Trade And Electric Cars
If Copenhagen were the first test of the new relationship, electric cars may be the second. In President Hu’s words, “I stressed to President Obama that under the current situation, both China and the United States should oppose and reject protectionism in all forms in an even stronger stand.” On the eve of the meetings, China initiated wide-ranging investigations alleging enormous subsidies (in the tens of billions of dollars) and dumping of U.S. automobiles sold to China, and just after the meetings the United States imposed prohibitive tariffs on oil country tubular goods (“OCTG”) from China.

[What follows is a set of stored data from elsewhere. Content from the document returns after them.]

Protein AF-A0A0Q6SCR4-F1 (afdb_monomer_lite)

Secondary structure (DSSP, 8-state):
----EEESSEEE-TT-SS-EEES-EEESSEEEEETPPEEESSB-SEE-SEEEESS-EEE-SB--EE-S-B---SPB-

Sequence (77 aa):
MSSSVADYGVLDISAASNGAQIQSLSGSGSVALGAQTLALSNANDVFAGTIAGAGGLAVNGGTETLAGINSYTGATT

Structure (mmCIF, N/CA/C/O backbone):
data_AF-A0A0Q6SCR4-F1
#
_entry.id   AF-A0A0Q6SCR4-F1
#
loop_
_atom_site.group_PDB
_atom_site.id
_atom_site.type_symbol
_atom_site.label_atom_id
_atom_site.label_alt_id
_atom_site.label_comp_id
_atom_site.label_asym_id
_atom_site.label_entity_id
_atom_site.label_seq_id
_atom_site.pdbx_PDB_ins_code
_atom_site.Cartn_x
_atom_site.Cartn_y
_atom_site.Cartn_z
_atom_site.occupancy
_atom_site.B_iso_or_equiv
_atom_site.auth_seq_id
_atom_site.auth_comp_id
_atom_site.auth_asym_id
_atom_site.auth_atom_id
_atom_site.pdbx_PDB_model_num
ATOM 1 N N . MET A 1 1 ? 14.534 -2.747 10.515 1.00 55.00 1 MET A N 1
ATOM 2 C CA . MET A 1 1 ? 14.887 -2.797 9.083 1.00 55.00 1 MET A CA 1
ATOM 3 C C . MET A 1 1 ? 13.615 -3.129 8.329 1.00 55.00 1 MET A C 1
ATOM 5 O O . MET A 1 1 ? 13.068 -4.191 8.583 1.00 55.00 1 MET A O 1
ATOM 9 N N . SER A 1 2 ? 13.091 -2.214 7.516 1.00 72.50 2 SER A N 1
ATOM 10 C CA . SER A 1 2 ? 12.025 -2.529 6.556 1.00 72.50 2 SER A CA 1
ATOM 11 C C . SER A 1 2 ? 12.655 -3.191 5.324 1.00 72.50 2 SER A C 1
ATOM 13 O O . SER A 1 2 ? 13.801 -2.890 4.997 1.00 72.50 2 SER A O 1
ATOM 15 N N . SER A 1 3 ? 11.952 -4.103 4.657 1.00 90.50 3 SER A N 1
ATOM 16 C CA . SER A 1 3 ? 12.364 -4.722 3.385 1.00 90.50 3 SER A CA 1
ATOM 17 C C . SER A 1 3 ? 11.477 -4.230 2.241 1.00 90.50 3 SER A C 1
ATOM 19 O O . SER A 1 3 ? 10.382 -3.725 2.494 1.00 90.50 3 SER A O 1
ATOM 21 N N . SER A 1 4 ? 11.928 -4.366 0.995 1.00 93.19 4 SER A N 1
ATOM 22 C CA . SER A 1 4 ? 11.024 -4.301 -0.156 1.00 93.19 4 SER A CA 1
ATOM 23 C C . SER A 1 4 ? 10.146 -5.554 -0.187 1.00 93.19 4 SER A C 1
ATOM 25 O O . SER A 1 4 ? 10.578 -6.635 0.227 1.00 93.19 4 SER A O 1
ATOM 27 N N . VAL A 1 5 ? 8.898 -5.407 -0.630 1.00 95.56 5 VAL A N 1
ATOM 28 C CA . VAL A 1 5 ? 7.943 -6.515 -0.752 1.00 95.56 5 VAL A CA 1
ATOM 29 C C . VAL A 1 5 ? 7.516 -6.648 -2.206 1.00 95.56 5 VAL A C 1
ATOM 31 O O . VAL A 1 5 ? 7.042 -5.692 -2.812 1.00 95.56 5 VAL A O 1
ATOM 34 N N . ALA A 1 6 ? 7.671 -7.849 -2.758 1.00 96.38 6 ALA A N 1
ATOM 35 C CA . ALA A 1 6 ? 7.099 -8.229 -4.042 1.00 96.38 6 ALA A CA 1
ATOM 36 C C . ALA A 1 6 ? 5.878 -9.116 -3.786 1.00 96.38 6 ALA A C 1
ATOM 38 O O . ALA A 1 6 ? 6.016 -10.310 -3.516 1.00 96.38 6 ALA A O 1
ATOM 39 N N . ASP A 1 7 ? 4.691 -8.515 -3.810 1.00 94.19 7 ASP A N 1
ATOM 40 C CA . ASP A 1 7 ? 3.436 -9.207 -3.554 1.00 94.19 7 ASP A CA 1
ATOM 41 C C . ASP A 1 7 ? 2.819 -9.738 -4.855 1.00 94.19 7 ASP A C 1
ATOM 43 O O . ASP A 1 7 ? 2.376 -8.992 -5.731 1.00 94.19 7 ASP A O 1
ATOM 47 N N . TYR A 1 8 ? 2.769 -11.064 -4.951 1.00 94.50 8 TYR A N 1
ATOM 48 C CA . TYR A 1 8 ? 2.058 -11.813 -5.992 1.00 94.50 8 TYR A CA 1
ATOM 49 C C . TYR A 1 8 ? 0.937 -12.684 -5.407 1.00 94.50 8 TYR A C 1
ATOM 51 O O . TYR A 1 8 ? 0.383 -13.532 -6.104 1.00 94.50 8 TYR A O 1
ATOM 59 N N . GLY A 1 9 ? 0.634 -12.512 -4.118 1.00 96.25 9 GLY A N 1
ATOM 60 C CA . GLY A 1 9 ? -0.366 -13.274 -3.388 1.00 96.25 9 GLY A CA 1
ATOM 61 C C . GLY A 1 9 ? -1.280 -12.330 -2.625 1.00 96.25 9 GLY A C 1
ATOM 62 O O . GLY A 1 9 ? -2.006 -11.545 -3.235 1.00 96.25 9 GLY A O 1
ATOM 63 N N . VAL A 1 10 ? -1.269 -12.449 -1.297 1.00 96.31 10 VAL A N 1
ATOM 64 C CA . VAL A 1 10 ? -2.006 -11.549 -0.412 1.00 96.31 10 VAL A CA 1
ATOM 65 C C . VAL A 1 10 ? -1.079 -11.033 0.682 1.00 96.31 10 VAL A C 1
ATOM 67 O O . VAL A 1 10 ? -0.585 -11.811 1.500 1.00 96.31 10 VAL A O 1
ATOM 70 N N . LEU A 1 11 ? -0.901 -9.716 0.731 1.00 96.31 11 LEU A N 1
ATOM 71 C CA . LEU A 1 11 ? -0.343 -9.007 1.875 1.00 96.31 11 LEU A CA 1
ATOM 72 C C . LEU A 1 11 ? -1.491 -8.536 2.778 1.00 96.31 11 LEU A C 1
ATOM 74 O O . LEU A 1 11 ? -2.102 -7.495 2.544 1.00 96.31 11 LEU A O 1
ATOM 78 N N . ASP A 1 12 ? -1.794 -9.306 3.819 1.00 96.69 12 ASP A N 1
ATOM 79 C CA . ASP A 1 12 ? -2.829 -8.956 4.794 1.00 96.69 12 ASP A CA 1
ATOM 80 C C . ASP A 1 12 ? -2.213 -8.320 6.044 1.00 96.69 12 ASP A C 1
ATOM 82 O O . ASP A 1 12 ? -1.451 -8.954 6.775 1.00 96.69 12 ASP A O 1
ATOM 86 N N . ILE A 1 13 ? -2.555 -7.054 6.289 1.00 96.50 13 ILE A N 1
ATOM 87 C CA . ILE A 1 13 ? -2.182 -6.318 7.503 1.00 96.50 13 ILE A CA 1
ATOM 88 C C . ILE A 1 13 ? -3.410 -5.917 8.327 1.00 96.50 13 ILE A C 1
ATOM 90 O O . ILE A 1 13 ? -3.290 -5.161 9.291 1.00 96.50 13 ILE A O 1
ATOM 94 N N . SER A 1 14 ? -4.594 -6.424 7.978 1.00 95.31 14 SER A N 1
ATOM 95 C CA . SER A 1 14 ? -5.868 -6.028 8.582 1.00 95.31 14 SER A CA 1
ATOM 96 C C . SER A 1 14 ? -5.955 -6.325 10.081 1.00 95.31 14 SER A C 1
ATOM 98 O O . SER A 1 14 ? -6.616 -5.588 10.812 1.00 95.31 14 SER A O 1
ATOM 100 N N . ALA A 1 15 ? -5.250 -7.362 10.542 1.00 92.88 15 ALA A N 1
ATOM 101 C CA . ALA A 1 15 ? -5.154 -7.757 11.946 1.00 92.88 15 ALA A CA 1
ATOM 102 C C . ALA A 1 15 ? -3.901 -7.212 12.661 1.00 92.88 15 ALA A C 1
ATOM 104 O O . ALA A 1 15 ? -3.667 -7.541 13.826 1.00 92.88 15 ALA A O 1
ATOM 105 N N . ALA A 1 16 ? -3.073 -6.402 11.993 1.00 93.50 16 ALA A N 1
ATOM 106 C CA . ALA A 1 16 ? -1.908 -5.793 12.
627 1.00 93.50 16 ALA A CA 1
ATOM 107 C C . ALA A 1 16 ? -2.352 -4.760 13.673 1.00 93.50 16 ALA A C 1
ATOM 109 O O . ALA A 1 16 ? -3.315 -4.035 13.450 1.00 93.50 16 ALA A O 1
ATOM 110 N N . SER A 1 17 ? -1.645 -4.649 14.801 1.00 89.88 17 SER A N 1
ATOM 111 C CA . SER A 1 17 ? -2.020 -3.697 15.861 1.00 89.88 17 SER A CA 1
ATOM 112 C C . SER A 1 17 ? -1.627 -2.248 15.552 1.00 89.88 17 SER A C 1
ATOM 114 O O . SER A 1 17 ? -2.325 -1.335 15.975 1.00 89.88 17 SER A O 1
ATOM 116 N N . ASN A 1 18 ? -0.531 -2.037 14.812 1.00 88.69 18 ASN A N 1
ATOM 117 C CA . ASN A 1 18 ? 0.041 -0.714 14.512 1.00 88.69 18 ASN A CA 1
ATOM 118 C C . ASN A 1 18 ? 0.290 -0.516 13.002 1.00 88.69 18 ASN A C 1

Neither action seems mindful of “the current situation,” nor that either China or the United States is opposing or rejecting protectionism.
The Obama visit to China produced a contradiction at the interstices of climate change, energy efficiency, and international trade. Presidents Obama and Hu announced on November 17 the launch of the “U.S. China Electric Vehicles Initiative,” following a U.S.-China Electric Vehicle Forum in September. According to the U.S. Department of Energy, “The two leaders emphasized their countries’ strong shared interest in accelerating the deployment of electric vehicles in order to reduce oil dependence, cut greenhouse gas emissions and promote economic growth.”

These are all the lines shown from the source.